Stored entries ->
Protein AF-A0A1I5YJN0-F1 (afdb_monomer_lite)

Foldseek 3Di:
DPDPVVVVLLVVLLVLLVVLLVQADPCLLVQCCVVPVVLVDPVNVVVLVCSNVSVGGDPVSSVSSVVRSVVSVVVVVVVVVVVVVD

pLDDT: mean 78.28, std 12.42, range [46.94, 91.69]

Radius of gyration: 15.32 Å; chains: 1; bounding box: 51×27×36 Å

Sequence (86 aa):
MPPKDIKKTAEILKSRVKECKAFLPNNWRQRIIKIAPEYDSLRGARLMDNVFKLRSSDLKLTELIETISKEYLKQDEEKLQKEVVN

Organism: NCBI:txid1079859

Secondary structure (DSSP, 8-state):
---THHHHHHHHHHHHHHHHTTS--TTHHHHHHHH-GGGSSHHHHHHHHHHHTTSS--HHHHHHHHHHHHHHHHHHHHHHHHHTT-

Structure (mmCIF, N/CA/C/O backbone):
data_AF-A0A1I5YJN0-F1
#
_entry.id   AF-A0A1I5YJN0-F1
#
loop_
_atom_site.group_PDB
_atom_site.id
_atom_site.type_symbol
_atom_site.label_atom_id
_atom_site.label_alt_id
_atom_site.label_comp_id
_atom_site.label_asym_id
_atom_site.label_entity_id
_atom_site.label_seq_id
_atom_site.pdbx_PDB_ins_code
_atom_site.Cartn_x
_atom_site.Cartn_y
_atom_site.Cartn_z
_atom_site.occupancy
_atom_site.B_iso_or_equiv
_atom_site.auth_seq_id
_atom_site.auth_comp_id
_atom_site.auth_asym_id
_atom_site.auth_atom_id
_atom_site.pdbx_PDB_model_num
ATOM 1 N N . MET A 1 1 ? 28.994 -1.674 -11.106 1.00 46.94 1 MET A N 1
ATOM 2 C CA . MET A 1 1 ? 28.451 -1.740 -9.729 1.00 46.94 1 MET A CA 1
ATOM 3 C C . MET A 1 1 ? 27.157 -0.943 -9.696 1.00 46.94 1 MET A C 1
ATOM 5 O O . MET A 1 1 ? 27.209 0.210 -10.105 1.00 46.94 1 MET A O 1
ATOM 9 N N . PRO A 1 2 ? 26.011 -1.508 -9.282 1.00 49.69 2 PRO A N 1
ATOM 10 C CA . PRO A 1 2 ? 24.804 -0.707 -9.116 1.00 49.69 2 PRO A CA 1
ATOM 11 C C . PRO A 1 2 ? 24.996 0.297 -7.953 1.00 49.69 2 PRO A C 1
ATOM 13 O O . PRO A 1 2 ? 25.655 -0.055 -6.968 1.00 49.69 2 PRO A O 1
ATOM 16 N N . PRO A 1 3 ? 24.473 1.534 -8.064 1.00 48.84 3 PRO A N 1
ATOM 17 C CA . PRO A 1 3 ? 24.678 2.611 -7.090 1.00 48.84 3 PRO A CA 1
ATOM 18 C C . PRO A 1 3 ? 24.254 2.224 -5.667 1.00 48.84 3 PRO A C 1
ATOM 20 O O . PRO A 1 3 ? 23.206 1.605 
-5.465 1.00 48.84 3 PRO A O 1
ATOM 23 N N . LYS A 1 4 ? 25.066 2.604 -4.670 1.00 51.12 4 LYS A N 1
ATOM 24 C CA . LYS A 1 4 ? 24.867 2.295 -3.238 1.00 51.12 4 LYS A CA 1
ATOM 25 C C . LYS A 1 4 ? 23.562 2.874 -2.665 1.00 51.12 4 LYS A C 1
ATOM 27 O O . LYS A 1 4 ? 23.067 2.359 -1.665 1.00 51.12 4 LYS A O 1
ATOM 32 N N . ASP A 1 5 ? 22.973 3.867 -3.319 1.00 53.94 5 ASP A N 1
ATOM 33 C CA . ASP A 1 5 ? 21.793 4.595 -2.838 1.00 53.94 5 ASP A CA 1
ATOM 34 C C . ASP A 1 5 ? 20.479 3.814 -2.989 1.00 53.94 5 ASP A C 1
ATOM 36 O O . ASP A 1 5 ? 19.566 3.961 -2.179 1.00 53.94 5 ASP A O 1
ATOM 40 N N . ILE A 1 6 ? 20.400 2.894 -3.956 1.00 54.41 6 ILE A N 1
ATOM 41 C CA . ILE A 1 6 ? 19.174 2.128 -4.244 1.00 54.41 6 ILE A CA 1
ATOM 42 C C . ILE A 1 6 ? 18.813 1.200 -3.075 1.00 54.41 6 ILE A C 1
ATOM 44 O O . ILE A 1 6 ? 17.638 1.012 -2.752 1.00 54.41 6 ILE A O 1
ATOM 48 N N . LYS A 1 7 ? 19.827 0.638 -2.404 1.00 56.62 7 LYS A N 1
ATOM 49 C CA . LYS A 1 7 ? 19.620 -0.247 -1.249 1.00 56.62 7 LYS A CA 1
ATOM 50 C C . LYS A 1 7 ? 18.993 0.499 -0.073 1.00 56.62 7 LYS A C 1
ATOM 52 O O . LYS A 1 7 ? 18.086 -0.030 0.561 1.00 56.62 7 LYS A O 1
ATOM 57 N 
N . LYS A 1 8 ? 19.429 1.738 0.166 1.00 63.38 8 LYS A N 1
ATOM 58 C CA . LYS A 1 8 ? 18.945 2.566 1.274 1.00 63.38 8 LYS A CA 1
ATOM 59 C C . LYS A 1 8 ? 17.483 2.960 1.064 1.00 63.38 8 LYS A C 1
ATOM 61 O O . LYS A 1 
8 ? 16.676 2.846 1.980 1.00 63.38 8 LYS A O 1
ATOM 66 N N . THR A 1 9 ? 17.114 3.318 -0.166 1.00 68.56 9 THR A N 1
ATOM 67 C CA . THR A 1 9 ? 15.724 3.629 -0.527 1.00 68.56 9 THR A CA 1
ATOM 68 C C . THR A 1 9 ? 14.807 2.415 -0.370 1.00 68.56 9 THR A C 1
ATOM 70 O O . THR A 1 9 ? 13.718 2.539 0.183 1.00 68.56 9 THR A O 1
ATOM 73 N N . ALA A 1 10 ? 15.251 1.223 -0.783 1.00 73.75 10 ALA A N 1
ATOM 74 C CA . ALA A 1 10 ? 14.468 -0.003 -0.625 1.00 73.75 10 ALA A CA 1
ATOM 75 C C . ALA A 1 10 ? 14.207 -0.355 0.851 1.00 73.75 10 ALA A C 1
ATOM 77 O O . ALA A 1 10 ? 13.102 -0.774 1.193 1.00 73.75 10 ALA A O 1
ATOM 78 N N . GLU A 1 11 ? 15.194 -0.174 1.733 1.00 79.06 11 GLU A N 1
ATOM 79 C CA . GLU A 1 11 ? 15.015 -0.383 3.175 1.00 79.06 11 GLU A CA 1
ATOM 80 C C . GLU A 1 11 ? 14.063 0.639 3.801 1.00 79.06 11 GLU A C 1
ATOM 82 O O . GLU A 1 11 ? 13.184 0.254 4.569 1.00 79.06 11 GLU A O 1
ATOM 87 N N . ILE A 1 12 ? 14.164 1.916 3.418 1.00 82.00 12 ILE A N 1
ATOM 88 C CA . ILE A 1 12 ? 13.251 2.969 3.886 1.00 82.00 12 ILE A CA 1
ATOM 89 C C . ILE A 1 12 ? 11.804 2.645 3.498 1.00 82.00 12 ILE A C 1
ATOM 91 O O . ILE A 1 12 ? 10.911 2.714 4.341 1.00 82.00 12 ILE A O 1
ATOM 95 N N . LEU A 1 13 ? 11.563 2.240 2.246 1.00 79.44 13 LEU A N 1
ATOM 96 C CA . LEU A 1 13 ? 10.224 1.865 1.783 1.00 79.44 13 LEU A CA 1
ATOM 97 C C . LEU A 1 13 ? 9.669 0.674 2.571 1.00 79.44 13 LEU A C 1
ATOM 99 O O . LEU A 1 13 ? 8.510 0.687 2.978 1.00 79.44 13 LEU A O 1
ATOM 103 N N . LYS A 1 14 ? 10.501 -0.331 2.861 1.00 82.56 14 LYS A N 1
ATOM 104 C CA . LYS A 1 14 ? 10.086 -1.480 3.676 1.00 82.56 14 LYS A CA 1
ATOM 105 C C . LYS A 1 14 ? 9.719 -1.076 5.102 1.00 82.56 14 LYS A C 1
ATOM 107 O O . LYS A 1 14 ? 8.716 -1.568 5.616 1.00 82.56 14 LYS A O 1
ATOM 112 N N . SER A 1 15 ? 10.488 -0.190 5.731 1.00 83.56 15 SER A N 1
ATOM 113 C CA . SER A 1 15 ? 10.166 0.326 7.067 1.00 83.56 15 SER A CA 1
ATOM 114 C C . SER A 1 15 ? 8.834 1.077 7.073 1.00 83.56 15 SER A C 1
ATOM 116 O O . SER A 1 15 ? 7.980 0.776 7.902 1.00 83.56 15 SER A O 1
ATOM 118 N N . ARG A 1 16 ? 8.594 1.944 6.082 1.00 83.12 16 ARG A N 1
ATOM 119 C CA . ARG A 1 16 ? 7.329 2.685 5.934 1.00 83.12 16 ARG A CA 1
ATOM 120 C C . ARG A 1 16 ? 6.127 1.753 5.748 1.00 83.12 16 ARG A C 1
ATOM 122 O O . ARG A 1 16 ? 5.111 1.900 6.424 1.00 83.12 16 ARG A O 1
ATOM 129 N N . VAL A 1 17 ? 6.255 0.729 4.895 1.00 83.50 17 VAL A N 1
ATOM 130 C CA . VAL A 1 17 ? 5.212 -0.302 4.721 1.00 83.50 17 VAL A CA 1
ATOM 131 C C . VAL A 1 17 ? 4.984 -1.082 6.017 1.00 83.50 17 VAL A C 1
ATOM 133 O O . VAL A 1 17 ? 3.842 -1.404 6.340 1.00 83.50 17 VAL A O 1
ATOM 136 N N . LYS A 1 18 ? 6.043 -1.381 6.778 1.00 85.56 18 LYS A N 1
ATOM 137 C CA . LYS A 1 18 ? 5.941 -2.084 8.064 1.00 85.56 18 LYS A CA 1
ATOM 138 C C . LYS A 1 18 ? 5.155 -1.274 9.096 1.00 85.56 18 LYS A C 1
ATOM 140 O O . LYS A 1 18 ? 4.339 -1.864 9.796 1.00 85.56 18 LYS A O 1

---

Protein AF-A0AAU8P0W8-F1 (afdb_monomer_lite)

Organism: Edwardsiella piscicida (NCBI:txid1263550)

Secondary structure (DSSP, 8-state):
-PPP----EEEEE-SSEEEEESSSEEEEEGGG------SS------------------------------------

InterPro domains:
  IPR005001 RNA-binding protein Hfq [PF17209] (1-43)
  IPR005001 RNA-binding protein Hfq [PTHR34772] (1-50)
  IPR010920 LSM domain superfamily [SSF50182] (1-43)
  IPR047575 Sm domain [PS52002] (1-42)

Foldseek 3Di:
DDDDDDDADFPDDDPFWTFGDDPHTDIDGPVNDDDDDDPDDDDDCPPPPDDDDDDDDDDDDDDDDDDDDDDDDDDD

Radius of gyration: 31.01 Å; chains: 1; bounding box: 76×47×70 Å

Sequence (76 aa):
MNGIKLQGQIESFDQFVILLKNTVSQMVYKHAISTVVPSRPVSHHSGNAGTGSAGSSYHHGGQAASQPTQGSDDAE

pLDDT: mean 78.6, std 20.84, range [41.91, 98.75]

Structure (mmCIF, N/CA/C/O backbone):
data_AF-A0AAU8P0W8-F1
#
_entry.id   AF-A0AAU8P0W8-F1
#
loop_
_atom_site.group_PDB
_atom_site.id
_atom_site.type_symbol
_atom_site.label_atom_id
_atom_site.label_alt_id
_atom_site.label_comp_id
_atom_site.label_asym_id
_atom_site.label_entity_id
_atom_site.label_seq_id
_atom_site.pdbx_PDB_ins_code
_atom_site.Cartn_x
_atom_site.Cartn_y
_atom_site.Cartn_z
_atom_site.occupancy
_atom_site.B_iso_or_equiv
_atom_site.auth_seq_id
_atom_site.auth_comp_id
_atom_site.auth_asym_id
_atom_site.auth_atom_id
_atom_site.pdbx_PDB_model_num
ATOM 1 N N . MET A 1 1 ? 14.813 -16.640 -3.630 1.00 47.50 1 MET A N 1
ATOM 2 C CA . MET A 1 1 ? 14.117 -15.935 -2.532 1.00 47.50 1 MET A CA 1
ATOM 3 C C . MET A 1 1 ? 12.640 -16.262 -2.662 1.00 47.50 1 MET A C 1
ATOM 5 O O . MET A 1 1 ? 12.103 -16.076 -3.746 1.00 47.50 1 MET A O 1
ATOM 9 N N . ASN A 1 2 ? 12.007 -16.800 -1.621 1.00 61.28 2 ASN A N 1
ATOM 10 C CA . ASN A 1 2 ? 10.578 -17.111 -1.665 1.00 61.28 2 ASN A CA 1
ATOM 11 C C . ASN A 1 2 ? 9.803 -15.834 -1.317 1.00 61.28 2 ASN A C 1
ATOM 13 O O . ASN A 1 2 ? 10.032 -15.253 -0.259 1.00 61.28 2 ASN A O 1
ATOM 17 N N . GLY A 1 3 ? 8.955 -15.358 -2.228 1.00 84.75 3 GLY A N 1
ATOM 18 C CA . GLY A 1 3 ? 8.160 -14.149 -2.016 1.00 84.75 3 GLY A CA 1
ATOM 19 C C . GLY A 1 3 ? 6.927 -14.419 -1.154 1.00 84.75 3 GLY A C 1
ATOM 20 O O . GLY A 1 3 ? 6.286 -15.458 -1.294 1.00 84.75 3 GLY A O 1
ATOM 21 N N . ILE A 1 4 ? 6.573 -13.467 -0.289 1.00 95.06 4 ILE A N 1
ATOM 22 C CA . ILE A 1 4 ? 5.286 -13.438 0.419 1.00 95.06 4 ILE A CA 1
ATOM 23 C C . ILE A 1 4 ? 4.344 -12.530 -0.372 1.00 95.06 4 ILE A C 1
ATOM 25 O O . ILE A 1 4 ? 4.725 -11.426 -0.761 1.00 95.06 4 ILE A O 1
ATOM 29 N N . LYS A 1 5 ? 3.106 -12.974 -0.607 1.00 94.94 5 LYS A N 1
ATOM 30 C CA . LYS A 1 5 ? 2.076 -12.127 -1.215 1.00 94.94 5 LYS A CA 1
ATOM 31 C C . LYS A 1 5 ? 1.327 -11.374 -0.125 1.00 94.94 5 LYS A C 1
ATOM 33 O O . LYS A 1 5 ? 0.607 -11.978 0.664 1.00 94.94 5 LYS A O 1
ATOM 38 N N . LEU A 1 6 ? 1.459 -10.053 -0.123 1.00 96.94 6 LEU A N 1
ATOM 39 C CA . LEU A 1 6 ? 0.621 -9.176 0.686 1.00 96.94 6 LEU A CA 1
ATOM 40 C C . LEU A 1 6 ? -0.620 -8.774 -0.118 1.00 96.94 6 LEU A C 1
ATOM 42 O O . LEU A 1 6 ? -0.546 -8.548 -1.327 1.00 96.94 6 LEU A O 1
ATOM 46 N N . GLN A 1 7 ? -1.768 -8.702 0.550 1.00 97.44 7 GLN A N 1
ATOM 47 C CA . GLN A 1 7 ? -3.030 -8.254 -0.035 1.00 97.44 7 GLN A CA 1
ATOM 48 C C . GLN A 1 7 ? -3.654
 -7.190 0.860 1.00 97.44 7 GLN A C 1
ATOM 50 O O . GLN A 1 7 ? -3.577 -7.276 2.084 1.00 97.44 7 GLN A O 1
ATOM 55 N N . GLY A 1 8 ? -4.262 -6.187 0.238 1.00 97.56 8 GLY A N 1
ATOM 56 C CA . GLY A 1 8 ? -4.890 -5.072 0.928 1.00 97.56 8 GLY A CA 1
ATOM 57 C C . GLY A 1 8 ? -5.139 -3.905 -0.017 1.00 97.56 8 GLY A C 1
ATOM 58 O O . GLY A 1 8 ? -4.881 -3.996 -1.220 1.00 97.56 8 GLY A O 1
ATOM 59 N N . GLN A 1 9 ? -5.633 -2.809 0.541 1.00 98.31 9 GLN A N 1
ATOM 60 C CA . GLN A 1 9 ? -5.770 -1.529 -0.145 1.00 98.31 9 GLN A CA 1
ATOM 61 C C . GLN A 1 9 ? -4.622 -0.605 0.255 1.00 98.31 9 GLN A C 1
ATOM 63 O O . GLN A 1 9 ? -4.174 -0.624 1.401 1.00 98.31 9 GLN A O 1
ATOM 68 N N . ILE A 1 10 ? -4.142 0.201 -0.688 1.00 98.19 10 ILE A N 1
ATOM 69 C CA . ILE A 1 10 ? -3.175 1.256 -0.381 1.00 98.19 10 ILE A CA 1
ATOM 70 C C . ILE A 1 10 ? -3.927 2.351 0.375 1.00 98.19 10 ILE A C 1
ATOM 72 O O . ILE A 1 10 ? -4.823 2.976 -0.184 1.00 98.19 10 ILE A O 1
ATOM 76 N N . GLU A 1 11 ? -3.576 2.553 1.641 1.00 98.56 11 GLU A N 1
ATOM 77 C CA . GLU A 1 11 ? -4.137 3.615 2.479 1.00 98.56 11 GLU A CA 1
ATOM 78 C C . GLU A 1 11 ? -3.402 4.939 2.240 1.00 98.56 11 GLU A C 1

--

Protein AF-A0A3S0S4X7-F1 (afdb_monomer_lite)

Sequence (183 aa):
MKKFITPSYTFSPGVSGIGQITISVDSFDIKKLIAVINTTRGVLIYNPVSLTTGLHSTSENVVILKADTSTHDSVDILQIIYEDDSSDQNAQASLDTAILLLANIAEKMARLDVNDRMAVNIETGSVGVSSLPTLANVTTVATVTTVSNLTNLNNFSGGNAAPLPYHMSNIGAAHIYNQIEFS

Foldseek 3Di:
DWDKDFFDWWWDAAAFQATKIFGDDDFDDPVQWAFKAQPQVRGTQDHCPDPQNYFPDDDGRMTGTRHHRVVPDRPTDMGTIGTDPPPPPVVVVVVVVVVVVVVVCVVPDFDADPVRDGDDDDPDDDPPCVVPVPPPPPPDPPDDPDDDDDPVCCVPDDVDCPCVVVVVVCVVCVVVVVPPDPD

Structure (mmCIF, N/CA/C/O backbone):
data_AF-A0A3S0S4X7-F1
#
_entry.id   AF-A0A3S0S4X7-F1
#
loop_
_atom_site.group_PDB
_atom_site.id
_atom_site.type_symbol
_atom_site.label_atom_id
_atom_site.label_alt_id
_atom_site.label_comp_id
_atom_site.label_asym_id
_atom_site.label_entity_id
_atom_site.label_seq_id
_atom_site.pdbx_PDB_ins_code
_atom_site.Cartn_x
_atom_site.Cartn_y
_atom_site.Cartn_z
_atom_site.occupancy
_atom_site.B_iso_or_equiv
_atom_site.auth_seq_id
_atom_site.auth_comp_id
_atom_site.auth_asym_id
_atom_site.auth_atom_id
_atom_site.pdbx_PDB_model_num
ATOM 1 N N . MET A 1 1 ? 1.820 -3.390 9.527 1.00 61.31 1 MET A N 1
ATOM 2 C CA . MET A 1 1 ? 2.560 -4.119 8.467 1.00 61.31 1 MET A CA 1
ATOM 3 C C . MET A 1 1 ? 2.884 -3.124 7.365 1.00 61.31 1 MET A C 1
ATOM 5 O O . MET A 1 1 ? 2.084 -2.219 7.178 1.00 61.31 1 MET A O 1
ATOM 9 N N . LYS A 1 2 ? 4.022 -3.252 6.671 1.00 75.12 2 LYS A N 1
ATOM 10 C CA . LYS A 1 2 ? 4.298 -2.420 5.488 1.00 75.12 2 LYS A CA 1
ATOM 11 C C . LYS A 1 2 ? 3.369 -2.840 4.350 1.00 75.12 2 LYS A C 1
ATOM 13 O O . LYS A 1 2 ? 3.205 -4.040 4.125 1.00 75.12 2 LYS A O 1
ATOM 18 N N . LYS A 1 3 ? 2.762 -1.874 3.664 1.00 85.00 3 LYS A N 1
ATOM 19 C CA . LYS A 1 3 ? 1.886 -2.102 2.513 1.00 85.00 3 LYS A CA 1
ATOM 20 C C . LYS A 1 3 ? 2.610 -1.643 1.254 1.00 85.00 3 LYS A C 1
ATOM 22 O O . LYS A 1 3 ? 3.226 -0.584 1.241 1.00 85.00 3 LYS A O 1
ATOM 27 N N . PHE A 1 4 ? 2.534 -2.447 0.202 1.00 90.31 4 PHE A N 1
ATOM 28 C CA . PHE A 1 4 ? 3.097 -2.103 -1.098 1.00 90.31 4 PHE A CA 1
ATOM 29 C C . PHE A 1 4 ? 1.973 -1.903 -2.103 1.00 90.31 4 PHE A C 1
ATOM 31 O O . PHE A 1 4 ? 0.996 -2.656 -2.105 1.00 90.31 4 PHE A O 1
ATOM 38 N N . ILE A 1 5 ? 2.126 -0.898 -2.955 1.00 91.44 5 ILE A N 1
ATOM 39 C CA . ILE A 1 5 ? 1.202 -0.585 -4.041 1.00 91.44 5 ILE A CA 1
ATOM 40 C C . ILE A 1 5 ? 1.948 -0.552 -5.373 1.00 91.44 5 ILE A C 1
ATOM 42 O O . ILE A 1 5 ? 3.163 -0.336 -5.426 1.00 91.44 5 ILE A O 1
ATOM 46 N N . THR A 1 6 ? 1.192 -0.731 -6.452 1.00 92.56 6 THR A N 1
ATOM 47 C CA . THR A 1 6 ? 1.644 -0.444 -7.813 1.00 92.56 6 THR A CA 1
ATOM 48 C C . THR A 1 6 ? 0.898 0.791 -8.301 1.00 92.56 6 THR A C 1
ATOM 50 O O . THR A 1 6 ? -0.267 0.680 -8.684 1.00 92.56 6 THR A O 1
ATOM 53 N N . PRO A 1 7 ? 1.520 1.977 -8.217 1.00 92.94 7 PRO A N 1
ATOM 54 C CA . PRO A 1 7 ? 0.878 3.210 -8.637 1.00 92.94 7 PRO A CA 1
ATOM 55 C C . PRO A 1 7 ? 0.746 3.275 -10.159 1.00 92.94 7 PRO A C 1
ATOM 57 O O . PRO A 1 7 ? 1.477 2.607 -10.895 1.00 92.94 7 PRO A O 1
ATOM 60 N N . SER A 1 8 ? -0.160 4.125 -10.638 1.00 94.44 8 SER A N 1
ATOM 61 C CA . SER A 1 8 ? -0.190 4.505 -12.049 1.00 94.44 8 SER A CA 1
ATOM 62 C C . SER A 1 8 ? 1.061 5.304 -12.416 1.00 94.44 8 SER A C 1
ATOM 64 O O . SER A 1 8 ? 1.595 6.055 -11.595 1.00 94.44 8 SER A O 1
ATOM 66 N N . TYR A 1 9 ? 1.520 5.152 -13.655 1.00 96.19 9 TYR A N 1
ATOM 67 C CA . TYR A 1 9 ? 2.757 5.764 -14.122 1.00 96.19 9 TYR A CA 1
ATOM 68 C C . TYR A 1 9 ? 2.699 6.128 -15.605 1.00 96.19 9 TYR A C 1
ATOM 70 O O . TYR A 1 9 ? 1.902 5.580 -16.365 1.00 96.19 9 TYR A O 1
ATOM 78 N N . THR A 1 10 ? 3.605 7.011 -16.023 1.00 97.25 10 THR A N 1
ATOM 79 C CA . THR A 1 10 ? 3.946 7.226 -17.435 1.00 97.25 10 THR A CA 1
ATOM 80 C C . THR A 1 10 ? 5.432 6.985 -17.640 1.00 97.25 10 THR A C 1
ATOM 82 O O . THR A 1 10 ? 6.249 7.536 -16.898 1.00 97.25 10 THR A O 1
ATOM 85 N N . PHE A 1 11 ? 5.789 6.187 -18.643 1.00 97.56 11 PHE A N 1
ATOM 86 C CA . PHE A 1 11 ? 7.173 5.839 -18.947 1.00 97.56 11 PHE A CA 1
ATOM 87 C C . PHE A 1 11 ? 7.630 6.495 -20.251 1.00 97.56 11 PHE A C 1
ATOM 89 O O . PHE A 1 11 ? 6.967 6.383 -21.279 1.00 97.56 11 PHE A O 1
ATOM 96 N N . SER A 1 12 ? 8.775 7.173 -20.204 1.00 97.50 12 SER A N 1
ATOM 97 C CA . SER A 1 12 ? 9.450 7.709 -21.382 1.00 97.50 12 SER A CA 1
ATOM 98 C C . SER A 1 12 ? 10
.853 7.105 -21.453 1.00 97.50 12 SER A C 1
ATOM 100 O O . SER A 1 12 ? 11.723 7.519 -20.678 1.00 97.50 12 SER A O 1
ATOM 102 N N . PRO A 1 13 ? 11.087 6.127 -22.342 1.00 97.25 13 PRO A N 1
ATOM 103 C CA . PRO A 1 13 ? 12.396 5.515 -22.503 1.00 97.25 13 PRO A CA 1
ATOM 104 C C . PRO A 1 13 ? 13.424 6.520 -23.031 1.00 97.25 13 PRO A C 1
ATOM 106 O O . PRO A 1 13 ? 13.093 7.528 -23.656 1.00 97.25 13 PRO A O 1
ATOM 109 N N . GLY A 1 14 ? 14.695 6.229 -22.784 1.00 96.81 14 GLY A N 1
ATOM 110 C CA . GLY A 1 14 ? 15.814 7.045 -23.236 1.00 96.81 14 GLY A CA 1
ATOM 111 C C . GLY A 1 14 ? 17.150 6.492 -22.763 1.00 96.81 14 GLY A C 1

What this task involves -> Give only the number of lines above that hold the string "range".

Answer space -> 2